### Collected data entries

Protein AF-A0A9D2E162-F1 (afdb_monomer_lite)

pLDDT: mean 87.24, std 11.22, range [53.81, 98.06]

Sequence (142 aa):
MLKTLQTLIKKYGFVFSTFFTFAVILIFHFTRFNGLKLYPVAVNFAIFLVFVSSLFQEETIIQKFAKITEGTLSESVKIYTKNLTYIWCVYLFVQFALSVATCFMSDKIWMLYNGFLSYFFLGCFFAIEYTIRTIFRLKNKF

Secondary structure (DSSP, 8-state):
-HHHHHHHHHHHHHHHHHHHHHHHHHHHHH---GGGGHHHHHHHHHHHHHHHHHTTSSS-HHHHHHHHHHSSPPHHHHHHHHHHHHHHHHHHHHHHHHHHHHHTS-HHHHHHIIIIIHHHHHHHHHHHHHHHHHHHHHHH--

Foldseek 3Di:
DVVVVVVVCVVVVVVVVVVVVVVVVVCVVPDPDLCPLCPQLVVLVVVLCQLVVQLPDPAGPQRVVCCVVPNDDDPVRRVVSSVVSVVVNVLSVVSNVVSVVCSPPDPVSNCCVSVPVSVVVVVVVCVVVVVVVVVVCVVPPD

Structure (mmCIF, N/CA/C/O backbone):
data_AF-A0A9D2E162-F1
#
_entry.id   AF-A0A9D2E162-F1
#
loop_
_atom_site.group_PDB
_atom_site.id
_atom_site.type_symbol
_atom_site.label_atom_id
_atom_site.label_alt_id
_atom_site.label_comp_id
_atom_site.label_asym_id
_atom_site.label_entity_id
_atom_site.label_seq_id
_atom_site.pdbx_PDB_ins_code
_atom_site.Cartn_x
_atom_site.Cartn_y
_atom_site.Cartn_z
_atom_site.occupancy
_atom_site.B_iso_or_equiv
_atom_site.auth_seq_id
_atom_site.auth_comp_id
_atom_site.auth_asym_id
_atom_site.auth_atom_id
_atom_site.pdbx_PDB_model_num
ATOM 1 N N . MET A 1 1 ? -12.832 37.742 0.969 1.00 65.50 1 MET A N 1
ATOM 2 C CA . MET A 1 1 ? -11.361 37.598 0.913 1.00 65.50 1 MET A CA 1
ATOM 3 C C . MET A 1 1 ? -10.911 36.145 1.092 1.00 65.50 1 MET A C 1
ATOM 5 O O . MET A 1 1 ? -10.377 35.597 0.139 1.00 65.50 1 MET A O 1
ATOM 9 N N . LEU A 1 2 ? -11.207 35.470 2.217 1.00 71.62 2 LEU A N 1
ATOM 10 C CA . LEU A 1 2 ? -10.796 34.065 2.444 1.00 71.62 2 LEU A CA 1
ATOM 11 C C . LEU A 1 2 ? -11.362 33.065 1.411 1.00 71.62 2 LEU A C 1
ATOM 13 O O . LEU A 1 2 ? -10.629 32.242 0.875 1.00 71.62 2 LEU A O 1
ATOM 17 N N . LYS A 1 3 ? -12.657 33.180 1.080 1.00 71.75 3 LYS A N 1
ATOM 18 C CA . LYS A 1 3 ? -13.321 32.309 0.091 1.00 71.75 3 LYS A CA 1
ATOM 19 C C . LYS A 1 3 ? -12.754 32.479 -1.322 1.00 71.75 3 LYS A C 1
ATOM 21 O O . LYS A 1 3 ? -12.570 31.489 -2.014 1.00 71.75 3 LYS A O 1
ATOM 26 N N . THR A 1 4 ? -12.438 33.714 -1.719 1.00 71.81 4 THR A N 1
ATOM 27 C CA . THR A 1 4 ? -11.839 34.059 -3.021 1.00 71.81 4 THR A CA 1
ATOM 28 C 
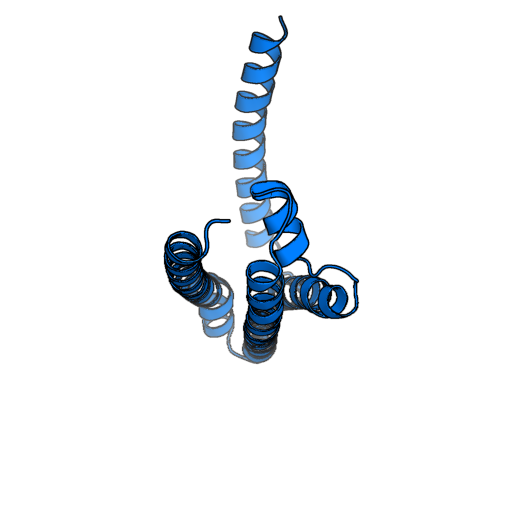C . THR A 1 4 ? -10.415 33.514 -3.148 1.00 71.81 4 THR A C 1
ATOM 30 O O . THR A 1 4 ? -10.037 32.995 -4.192 1.00 71.81 4 THR A O 1
ATOM 33 N N . LEU A 1 5 ? -9.635 33.576 -2.065 1.00 74.06 5 LEU A N 1
ATOM 34 C CA . LEU A 1 5 ? -8.292 33.005 -2.010 1.00 74.06 5 LEU A CA 1
ATOM 35 C C . LEU A 1 5 ? -8.333 31.472 -2.115 1.00 74.06 5 LEU A C 1
ATOM 37 O O . LEU A 1 5 ? -7.569 30.888 -2.876 1.00 74.06 5 LEU A O 1
ATOM 41 N N . GLN A 1 6 ? -9.271 30.818 -1.422 1.00 76.25 6 GLN A N 1
ATOM 42 C CA . GLN A 1 6 ? -9.464 29.367 -1.505 1.00 76.25 6 GLN A CA 1
ATOM 43 C C . GLN A 1 6 ? -9.868 28.904 -2.909 1.00 76.25 6 GLN A C 1
ATOM 45 O O . GLN A 1 6 ? -9.338 27.902 -3.386 1.00 76.25 6 GLN A O 1
ATOM 50 N N . THR A 1 7 ? -10.763 29.618 -3.602 1.00 70.94 7 THR A N 1
ATOM 51 C CA . THR A 1 7 ? -11.123 29.286 -4.991 1.00 70.94 7 THR A CA 1
ATOM 52 C C . THR A 1 7 ? -9.966 29.494 -5.959 1.00 70.94 7 THR A C 1
ATOM 54 O O . THR A 1 7 ? -9.792 28.670 -6.857 1.00 70.94 7 THR A O 1
ATOM 57 N N . LEU A 1 8 ? -9.141 30.527 -5.765 1.00 74.38 8 LEU A N 1
ATOM 58 C CA . LEU A 1 8 ? -7.928 30.728 -6.561 1.00 74.38 8 LEU A CA 1
ATOM 59 C C . LEU A 1 8 ? -6.917 29.601 -6.311 1.00 74.38 8 LEU A C 1
ATOM 61 O O . LEU A 1 8 ? -6.474 28.975 -7.268 1.00 74.38 8 LEU A O 1
ATOM 65 N N . ILE A 1 9 ? -6.637 29.254 -5.052 1.00 75.06 9 ILE A N 1
ATOM 66 C CA . ILE A 1 9 ? -5.742 28.138 -4.700 1.00 75.06 9 ILE A CA 1
ATOM 67 C C . ILE A 1 9 ? -6.235 26.821 -5.316 1.00 75.06 9 ILE A C 1
ATOM 69 O O . ILE A 1 9 ? -5.441 26.084 -5.893 1.00 75.06 9 ILE A O 1
ATOM 73 N N . LYS A 1 10 ? -7.543 26.535 -5.272 1.00 69.56 10 LYS A N 1
ATOM 74 C CA . LYS A 1 10 ? -8.113 25.315 -5.871 1.00 69.56 10 LYS A CA 1
ATOM 75 C C . LYS A 1 10 ? -7.996 25.303 -7.399 1.00 69.56 10 LYS A C 1
ATOM 77 O O . LYS A 1 10 ? -7.646 24.279 -7.976 1.00 69.56 10 LYS A O 1
ATOM 82 N N . LYS A 1 11 ? -8.270 26.439 -8.052 1.00 72.56 11 LYS A N 1
ATOM 83 C CA . LYS A 1 11 ? -8.221 26.588 -9.515 1.00 72.56 11 LYS A CA 1
ATOM 84 C C . LYS A 1 11 ? -6.790 26.488 -10.044 1.00 72.56 11 LYS A C 1
ATOM 86 O O . LYS A 1 11 ? -6.538 25.720 -10.967 1.00 72.56 11 LYS A O 1
ATOM 91 N N . TYR A 1 12 ? -5.856 27.223 -9.443 1.00 75.69 12 TYR A N 1
ATOM 92 C CA . TYR A 1 12 ? -4.445 27.181 -9.829 1.00 75.69 12 TYR A CA 1
ATOM 93 C C . TYR A 1 12 ? -3.770 25.880 -9.395 1.00 75.69 12 TYR A C 1
ATOM 95 O O . TYR A 1 12 ? -2.934 25.378 -10.134 1.00 75.69 12 TYR A O 1
ATOM 103 N N . GLY A 1 13 ? -4.181 25.279 -8.275 1.00 69.25 13 GLY A N 1
ATOM 104 C CA . GLY A 1 13 ? -3.725 23.954 -7.854 1.00 69.25 13 GLY A CA 1
ATOM 105 C C . GLY A 1 13 ? -4.138 22.846 -8.826 1.00 69.25 13 GLY A C 1
ATOM 106 O O . GLY A 1 13 ? -3.320 21.991 -9.152 1.00 69.25 13 GLY A O 1
ATOM 107 N N . PHE A 1 14 ? -5.367 22.889 -9.355 1.00 73.44 14 PHE A N 1
ATOM 108 C CA . PHE A 1 14 ? -5.824 21.941 -10.378 1.00 73.44 14 PHE A CA 1
ATOM 109 C C . PHE A 1 14 ? -5.023 22.078 -11.679 1.00 73.44 14 PHE A C 1
ATOM 111 O O . PHE A 1 14 ? -4.481 21.092 -12.171 1.00 73.44 14 PHE A O 1
ATOM 118 N N . VAL A 1 15 ? -4.880 23.305 -12.192 1.00 77.00 15 VAL A N 1
ATOM 119 C CA . VAL A 1 15 ? -4.106 23.580 -13.415 1.00 77.00 15 VAL A CA 1
ATOM 120 C C . VAL A 1 15 ? -2.641 23.176 -13.231 1.00 77.00 15 VAL A C 1
ATOM 122 O O . VAL A 1 15 ? -2.093 22.463 -14.066 1.00 77.00 15 VAL A O 1
ATOM 125 N N . PHE A 1 16 ? -2.024 23.549 -12.108 1.00 76.31 16 PHE A N 1
ATOM 126 C CA . PHE A 1 16 ? -0.655 23.162 -11.772 1.00 76.31 16 PHE A CA 1
ATOM 127 C C . PHE A 1 16 ? -0.486 21.640 -11.708 1.00 76.31 16 PHE A C 1
ATOM 129 O O . PHE A 1 16 ? 0.458 21.112 -12.287 1.00 76.31 16 PHE A O 1
ATOM 136 N N . SER A 1 17 ? -1.425 20.922 -11.081 1.00 69.62 17 SER A N 1
ATOM 137 C CA . SER A 1 17 ? -1.401 19.457 -11.028 1.00 69.62 17 SER A CA 1
ATOM 138 C C . SER A 1 17 ? -1.484 18.833 -12.420 1.00 69.62 17 SER A C 1
ATOM 140 O O . SER A 1 17 ? -0.758 17.883 -12.693 1.00 69.62 17 SER A O 1
ATOM 142 N N . THR A 1 18 ? -2.328 19.362 -13.312 1.00 78.50 18 THR A N 1
ATOM 143 C CA . THR A 1 18 ? -2.439 18.867 -14.690 1.00 78.50 18 THR A CA 1
ATOM 144 C C . THR A 1 18 ? -1.137 19.081 -15.465 1.00 78.50 18 THR A C 1
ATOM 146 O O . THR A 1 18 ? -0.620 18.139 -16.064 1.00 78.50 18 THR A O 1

### EXERCISE
Using the entries above, repeat only the lines from the one containing "ATOM 57 N N" through the one containing "ATOM 84 C C", end lines included.

### EXERCISE ANSWER
ATOM 57 N N . LEU A 1 8 ? -9.141 30.527 -5.765 1.00 74.38 8 LEU A N 1
ATOM 58 C CA . LEU A 1 8 ? -7.928 30.728 -6.561 1.00 74.38 8 LEU A CA 1
ATOM 59 C C . LEU A 1 8 ? -6.917 29.601 -6.311 1.00 74.38 8 LEU A C 1
ATOM 61 O O . LEU A 1 8 ? -6.474 28.975 -7.268 1.00 74.38 8 LEU A O 1
ATOM 65 N N . ILE A 1 9 ? -6.637 29.254 -5.052 1.00 75.06 9 ILE A N 1
ATOM 66 C CA . ILE A 1 9 ? -5.742 28.138 -4.700 1.00 75.06 9 ILE A CA 1
ATOM 67 C C . ILE A 1 9 ? -6.235 26.821 -5.316 1.00 75.06 9 ILE A C 1
ATOM 69 O O . ILE A 1 9 ? -5.441 26.084 -5.893 1.00 75.06 9 ILE A O 1
ATOM 73 N N . LYS A 1 10 ? -7.543 26.535 -5.272 1.00 69.56 10 LYS A N 1
ATOM 74 C CA . LYS A 1 10 ? -8.113 25.315 -5.871 1.00 69.56 10 LYS A CA 1
ATOM 75 C C . LYS A 1 10 ? -7.996 25.303 -7.399 1.00 69.56 10 LYS A C 1
ATOM 77 O O . LYS A 1 10 ? -7.646 24.279 -7.976 1.00 69.56 10 LYS A O 1
ATOM 82 N N . LYS A 1 11 ? -8.270 26.439 -8.052 1.00 72.56 11 LYS A N 1
ATOM 83 C CA . LYS A 1 11 ? -8.221 26.588 -9.515 1.00 72.56 11 LYS A CA 1
ATOM 84 C C . LYS A 1 11 ? -6.790 26.488 -10.044 1.00 72.56 11 LYS A C 1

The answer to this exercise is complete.